Vanni Sgaravatti – Associato A+network – Consulente di direzione – Presidente centro studi e formazione “Gli incontri di S. Antonino”

Ideologia ed economia

Mi capita spesso, parlando di economia e management di autocensurarmi, eliminando qualsiasi riferimento ad un pensiero ideologico, come se esplicitare tali riferimenti dovesse invalidare la presunta oggettività e credibilità del discorso. Mi sembra che questo strano pudore a parlare di ideologia, sia già di per sé l’effetto di una posizione ideologica. Pensare che la propria visione del mondo non influenzi il modo di intendere le questioni economiche, sia un po’ un tipico ragionamento di chi, più o meno inconsapevolmente, pensa di mettere la vita al servizio dell’economia e non l’economia al servizio della vita.
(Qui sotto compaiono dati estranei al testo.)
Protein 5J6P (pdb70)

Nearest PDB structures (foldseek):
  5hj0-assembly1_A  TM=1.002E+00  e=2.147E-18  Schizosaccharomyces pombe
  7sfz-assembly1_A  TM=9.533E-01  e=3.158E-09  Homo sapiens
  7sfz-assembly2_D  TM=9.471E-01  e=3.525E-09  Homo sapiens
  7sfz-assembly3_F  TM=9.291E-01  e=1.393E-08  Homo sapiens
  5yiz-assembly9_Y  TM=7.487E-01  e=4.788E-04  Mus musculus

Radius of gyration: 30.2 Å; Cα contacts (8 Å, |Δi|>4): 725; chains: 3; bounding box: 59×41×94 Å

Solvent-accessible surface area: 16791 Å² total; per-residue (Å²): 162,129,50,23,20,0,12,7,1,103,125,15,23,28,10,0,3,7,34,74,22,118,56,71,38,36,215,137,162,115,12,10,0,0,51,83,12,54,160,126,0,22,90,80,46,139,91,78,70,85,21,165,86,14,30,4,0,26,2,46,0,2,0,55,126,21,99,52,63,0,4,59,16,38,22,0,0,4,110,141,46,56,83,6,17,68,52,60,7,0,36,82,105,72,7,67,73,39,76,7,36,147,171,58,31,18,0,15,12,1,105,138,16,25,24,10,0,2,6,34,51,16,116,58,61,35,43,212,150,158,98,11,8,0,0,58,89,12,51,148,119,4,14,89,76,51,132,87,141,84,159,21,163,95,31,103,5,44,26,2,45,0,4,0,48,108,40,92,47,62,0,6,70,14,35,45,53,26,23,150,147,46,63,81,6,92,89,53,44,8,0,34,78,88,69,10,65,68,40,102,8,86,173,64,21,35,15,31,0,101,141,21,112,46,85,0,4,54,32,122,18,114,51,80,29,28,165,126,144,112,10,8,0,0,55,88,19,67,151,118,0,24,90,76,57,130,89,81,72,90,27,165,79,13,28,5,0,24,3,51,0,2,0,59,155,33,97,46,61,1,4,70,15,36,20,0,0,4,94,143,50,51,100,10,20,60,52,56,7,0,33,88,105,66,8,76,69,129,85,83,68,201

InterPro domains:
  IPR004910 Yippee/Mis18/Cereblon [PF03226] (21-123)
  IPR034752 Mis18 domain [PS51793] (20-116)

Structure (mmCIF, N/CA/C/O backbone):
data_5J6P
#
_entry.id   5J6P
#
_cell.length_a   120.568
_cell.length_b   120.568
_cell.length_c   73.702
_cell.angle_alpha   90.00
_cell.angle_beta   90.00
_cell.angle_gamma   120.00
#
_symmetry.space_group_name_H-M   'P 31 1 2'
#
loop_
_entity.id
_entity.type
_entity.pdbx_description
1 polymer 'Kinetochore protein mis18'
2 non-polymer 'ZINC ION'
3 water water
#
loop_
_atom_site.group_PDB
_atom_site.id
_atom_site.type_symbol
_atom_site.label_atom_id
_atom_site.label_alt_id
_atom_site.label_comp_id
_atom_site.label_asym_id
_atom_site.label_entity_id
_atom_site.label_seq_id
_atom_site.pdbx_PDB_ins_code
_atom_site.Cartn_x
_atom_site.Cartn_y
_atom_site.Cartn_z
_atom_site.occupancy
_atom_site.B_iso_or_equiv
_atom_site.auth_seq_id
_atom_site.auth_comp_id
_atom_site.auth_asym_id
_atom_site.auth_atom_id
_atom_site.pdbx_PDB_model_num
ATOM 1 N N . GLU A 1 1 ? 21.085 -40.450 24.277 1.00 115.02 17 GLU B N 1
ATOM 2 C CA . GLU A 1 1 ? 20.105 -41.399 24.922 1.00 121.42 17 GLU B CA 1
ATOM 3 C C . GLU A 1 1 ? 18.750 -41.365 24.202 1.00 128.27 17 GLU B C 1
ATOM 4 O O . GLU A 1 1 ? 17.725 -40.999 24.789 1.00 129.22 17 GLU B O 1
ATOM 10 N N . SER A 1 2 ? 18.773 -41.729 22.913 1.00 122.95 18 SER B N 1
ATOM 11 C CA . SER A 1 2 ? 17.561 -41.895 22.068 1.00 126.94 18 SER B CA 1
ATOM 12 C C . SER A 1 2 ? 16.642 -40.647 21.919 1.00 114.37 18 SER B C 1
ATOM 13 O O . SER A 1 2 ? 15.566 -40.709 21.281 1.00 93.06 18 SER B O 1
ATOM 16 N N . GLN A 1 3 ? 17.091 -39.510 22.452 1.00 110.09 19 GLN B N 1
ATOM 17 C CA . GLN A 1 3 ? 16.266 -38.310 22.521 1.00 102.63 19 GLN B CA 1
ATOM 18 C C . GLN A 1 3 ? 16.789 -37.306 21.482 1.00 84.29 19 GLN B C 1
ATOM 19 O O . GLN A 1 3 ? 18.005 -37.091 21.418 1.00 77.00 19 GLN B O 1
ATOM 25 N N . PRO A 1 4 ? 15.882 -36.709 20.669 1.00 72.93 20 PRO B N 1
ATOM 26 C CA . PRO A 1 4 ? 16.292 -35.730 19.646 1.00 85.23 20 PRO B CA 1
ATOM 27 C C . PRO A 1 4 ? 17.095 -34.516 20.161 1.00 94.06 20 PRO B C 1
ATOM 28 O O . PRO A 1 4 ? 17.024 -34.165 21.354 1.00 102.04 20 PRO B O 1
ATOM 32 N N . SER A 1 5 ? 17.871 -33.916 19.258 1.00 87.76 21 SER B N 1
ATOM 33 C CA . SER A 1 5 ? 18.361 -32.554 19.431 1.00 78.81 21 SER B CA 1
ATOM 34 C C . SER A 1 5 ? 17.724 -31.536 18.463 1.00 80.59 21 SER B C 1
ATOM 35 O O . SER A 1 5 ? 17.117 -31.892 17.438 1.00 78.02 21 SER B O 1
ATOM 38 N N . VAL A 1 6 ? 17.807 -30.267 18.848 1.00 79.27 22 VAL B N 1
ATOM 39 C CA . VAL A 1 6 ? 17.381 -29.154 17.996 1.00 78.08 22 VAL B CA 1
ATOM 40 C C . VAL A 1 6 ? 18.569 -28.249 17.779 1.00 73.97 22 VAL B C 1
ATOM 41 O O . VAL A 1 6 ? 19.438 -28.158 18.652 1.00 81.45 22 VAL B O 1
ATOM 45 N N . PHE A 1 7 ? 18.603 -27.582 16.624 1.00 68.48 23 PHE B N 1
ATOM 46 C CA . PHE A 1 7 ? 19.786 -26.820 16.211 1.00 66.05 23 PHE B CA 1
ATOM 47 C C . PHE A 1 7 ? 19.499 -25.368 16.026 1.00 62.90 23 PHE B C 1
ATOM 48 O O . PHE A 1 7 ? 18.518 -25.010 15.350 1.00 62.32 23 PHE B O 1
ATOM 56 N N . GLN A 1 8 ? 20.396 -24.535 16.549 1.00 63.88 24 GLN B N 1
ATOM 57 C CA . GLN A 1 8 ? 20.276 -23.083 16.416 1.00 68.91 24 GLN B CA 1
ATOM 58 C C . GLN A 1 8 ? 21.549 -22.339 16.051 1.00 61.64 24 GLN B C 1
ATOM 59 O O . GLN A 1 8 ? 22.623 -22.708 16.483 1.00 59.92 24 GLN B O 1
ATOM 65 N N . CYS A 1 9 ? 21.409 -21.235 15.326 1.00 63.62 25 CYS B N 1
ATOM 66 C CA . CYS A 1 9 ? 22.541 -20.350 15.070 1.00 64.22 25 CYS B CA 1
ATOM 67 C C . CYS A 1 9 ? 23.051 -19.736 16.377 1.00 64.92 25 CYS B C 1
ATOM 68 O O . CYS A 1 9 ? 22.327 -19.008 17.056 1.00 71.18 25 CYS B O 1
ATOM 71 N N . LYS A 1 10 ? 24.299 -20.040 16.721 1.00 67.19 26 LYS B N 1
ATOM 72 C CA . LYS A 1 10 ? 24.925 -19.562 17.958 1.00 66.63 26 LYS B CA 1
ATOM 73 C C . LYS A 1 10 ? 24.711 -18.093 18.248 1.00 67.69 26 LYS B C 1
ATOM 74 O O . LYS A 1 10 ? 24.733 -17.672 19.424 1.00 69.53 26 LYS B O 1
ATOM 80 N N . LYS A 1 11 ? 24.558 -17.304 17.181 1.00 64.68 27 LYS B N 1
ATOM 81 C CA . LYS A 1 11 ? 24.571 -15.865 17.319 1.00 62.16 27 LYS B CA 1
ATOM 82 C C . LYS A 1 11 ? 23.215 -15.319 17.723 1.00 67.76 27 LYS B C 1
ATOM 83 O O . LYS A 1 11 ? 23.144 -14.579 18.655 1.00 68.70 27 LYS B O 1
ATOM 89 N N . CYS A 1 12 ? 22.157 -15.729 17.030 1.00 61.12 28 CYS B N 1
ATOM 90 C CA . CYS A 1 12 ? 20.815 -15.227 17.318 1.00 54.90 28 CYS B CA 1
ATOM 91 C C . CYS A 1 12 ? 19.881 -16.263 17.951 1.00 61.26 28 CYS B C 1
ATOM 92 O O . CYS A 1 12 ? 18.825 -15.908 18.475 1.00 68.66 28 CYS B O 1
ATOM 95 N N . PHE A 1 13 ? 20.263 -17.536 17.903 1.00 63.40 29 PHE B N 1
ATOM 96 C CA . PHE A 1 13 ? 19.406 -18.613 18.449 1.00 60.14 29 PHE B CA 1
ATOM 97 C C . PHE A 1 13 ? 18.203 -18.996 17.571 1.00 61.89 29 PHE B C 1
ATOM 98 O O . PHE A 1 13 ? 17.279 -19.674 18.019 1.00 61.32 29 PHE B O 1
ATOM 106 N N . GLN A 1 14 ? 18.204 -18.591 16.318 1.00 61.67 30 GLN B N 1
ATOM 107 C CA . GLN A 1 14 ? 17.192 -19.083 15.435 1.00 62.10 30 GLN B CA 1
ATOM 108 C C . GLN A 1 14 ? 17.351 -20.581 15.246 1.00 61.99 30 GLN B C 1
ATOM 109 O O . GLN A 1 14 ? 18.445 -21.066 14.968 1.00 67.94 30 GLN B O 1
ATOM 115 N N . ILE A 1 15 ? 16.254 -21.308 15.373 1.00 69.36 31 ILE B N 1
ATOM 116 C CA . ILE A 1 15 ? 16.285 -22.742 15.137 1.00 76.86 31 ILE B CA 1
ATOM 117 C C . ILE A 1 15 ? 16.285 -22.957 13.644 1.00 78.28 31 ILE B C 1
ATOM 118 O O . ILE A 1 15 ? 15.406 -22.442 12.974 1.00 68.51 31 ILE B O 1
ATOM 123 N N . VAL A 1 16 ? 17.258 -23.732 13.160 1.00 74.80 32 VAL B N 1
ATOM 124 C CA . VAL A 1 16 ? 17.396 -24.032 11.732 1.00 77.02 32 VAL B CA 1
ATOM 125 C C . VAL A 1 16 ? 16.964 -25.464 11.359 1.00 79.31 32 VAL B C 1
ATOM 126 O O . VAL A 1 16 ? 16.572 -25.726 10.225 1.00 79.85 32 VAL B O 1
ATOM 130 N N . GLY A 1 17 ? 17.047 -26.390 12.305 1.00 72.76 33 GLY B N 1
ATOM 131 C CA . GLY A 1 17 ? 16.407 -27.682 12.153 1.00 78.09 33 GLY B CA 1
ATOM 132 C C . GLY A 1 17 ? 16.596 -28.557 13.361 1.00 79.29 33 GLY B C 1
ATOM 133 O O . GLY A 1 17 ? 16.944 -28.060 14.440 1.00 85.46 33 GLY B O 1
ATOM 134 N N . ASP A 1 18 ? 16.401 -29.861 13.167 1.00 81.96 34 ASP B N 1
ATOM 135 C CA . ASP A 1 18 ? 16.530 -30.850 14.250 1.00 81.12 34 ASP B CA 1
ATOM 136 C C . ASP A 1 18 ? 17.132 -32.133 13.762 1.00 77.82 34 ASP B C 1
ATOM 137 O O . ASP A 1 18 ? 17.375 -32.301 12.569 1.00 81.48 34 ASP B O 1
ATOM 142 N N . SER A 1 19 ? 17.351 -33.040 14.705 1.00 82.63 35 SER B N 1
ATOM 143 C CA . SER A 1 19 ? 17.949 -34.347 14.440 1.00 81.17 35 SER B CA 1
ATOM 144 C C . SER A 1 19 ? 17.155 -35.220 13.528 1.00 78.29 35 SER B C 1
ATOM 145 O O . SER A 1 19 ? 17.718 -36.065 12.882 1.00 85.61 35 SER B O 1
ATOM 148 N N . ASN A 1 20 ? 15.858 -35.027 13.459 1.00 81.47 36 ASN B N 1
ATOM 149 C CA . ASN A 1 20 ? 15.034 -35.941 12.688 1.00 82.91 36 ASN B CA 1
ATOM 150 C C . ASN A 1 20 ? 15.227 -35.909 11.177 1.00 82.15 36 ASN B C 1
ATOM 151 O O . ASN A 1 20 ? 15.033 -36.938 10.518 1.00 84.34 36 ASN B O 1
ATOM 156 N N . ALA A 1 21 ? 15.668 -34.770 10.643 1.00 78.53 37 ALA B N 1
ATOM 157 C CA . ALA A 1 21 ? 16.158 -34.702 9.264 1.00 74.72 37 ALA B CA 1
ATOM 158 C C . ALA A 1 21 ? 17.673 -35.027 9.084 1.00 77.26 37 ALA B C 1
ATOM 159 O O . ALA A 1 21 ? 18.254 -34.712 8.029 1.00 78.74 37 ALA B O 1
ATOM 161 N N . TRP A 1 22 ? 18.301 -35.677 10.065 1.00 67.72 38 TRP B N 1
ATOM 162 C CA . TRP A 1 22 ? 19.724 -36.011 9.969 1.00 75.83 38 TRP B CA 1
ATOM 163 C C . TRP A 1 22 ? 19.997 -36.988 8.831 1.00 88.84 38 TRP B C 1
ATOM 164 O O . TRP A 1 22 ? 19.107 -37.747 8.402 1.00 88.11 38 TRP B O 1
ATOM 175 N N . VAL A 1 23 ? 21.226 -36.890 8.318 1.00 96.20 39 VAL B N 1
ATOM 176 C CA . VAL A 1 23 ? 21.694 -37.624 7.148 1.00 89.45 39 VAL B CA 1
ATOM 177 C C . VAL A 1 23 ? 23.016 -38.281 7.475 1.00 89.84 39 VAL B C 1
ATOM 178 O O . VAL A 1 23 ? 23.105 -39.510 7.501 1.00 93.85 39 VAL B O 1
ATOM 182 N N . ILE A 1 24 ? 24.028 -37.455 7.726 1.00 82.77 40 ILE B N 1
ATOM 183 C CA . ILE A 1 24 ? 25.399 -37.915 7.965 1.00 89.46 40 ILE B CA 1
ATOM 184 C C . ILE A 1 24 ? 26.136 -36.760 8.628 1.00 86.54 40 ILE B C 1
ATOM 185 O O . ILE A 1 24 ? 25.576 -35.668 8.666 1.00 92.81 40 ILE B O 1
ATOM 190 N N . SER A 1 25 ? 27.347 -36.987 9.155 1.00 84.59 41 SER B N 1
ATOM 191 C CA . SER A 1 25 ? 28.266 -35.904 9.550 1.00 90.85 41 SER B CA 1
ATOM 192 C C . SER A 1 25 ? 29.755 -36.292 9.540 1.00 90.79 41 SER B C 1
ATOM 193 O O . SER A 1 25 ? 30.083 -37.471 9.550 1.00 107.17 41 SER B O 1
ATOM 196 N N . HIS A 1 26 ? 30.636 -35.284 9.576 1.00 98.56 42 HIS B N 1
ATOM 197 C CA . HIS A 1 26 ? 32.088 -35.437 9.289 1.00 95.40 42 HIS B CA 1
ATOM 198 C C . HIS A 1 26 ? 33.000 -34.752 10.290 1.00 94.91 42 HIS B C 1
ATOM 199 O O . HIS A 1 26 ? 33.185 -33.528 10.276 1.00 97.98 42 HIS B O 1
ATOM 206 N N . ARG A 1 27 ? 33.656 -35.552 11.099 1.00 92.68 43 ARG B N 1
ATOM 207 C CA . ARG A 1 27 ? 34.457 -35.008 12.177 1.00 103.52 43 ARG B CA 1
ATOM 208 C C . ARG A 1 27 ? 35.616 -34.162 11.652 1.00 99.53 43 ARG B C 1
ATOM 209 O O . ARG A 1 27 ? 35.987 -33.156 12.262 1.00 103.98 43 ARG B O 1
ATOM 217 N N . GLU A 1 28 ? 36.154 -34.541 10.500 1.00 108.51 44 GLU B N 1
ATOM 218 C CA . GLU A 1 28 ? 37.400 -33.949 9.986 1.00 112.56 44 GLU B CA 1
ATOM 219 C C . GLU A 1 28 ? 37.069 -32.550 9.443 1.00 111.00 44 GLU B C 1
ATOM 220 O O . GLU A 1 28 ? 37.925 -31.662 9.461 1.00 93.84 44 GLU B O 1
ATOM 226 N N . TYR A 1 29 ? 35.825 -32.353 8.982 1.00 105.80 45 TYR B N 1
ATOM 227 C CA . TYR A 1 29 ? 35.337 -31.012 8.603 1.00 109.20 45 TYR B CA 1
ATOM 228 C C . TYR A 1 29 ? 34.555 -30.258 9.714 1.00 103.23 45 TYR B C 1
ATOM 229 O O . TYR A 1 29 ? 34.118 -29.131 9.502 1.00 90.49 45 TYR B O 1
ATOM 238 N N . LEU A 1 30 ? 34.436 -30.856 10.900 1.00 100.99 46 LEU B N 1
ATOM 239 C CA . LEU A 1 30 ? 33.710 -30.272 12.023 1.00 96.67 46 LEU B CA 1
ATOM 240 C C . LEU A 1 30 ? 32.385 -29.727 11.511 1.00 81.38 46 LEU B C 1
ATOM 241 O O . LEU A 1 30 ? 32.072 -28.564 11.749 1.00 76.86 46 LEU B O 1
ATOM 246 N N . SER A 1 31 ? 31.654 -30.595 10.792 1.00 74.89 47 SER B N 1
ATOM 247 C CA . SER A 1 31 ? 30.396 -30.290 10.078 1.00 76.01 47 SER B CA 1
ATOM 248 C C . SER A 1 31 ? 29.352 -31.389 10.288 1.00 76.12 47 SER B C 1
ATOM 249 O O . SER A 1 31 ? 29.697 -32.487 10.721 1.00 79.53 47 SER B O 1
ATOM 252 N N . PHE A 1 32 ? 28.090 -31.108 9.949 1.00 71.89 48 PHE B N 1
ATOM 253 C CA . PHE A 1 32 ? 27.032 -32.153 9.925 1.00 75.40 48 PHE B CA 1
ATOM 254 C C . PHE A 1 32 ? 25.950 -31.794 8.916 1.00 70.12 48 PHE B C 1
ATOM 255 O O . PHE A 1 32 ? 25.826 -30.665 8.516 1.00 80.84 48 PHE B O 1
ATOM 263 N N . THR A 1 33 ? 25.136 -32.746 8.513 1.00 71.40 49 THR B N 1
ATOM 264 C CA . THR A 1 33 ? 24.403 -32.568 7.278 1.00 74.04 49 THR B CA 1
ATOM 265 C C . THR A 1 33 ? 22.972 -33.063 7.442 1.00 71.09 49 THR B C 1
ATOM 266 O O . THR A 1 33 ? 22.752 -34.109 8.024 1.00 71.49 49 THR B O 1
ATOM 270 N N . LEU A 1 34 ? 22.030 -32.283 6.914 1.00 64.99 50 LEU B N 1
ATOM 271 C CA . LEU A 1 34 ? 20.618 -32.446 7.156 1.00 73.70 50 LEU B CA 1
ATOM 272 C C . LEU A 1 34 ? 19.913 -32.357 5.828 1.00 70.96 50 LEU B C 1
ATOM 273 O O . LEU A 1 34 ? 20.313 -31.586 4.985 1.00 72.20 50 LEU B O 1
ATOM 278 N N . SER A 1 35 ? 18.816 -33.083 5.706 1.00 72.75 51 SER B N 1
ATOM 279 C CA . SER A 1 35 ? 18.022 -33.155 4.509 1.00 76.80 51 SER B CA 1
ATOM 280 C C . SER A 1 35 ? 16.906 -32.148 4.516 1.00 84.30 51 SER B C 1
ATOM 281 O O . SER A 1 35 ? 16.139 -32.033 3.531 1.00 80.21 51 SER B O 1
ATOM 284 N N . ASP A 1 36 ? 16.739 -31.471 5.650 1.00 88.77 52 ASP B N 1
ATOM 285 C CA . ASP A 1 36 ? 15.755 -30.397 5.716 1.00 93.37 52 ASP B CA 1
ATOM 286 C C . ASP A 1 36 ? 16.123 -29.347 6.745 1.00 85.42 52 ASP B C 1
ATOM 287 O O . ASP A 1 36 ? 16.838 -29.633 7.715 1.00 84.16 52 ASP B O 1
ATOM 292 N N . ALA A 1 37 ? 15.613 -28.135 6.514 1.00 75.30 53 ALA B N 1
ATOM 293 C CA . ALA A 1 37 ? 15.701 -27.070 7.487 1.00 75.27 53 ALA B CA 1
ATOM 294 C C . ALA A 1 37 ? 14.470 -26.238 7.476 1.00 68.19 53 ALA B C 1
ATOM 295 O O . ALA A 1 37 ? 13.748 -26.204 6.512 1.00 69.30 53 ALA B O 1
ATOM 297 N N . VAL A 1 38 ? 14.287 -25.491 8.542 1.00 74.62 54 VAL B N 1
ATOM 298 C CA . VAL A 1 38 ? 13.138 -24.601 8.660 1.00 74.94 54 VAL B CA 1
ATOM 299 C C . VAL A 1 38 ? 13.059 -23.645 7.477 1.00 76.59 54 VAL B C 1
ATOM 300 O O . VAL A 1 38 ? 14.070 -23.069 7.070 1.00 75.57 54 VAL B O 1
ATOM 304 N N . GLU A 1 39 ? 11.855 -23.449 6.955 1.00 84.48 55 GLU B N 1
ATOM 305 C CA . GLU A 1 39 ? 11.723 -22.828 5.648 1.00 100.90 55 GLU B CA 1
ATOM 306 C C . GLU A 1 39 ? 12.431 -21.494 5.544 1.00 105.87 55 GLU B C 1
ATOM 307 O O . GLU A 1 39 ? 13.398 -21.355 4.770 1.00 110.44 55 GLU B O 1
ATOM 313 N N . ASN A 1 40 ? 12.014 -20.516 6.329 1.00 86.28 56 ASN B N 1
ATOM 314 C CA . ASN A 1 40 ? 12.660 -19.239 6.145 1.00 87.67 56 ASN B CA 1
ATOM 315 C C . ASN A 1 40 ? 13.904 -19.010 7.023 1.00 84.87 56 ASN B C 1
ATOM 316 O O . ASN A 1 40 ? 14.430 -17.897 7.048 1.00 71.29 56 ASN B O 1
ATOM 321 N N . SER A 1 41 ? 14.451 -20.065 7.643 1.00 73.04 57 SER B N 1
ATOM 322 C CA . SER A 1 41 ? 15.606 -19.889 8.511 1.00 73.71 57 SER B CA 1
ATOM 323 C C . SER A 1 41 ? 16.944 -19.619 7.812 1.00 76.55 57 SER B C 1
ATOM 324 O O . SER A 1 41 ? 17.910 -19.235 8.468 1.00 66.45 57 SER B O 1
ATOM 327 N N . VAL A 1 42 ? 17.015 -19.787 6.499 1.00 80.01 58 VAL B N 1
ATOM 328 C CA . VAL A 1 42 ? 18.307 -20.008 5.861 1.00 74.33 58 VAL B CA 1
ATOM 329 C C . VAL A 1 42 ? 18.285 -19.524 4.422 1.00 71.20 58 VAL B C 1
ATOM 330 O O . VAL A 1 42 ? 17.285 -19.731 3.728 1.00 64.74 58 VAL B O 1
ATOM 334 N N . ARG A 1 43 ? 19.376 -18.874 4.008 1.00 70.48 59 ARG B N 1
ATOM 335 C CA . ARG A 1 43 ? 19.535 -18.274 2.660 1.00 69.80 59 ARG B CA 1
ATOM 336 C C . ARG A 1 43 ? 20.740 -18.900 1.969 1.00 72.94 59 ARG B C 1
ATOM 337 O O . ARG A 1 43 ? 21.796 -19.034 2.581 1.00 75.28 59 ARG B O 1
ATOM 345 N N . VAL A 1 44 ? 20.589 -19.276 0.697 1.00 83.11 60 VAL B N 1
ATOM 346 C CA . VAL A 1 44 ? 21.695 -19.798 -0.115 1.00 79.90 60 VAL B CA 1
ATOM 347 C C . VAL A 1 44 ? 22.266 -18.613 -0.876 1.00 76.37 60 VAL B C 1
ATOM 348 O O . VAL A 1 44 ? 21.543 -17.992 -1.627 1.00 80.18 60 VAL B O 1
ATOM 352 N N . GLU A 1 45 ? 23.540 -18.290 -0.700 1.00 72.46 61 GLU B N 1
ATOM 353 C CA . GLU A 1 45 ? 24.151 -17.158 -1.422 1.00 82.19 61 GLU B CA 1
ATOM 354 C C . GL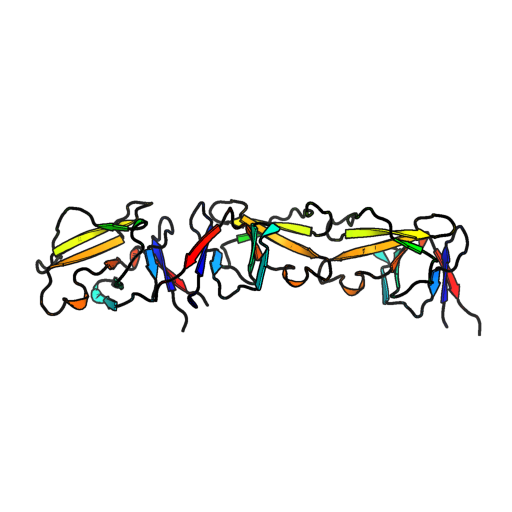U A 1 45 ? 24.527 -17.592 -2.851 1.00 84.79 61 GLU B C 1
ATOM 355 O O . GLU A 1 45 ? 25.046 -18.677 -3.031 1.00 82.36 61 GLU B O 1
ATOM 361 N N . ASP A 1 46 ? 24.325 -16.730 -3.851 1.00 99.29 62 ASP B N 1
ATOM 362 C CA . ASP A 1 46 ? 24.474 -17.130 -5.299 1.00 105.39 62 ASP B CA 1
ATOM 363 C C . ASP A 1 46 ? 25.911 -17.232 -5.893 1.00 89.97 62 ASP B C 1
ATOM 364 O O . ASP A 1 46 ? 26.059 -17.686 -7.005 1.00 95.90 62 ASP B O 1
ATOM 369 N N . THR A 1 47 ? 26.938 -16.797 -5.174 1.00 78.48 63 THR B N 1
ATOM 370 C CA . THR A 1 47 ? 28.3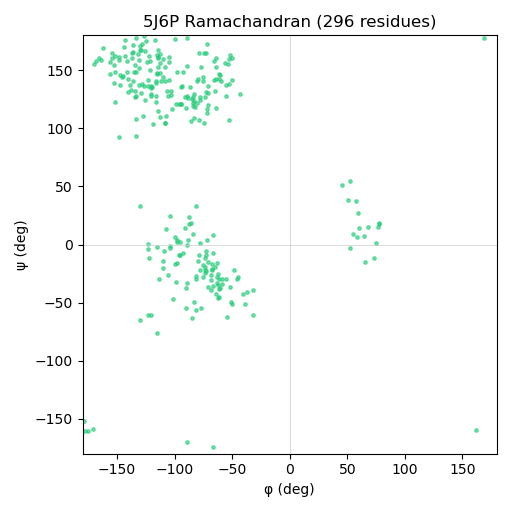06 -17.235 -5.430 1.00 83.27 63 THR B CA 1
ATOM 371 C C . THR A 1 47 ? 28.437 -18.764 -5.229 1.00 92.81 63 THR B C 1
ATOM 372 O O . THR A 1 47 ? 27.834 -19.330 -4.308 1.00 101.35 63 THR B O 1
ATOM 376 N N . PHE A 1 48 ? 29.252 -19.398 -6.083 1.00 94.83 64 PHE B N 1
ATOM 377 C CA . PHE A 1 48 ? 29.519 -20.851 -6.104 1.00 79.58 64 PHE B CA 1
ATOM 378 C C . PHE A 1 48 ? 31.012 -21.015 -5.900 1.00 77.16 64 PHE B C 1
ATOM 379 O O . PHE A 1 48 ? 31.786 -20.385 -6.601 1.00 83.40 64 PHE B O 1
ATOM 387 N N . LYS A 1 49 ? 31.440 -21.851 -4.967 1.00 79.84 65 LYS B N 1
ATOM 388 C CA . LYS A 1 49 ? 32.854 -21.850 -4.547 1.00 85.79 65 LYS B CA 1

Quando noi consulenti di direzione lavoriamo nel “micro”, cioè per il bene delle singole organizzazioni, sappiamo bene cosa significa la gestione per obiettivi e sono proprio i metodi consolidati che utilizziamo per supportare l’efficacia, cioè il raggiungimento degli obiettivi, che ci fa avere la sensazione che sia nel “micro” che si crea il valore.

Sappiamo anche cosa significa promuove efficienza in quel contesto, avendo chiaro che cosa vogliamo raggiungere, come misurarlo, come lavorare minimizzando la burocrazia, delegata a quelle funzioni che presidiano l’interfaccia con la comunità e le relative norme e regole. Sappiamo o crediamo di sapere come motivare il personale per renderlo performante.

Quando parliamo di “macro”, di aggregati sociali, allora è istintivo immaginare di esportare lo stesso approccio, dando per scontato che sia sufficiente la missione della crescita per orientare gli obiettivi e i traguardi e quindi bilanciare i contributi pubblico/privato, senza dire verso che cosa occorre crescere. Eppure, nel micro dove facciamo esperienza di efficacia ed efficienza, abbiamo chiaro cosa significa stabilire KPI misurabili e coerenti con la finalità ultima: il valore delle azioni e il profitto dei detentori del capitale.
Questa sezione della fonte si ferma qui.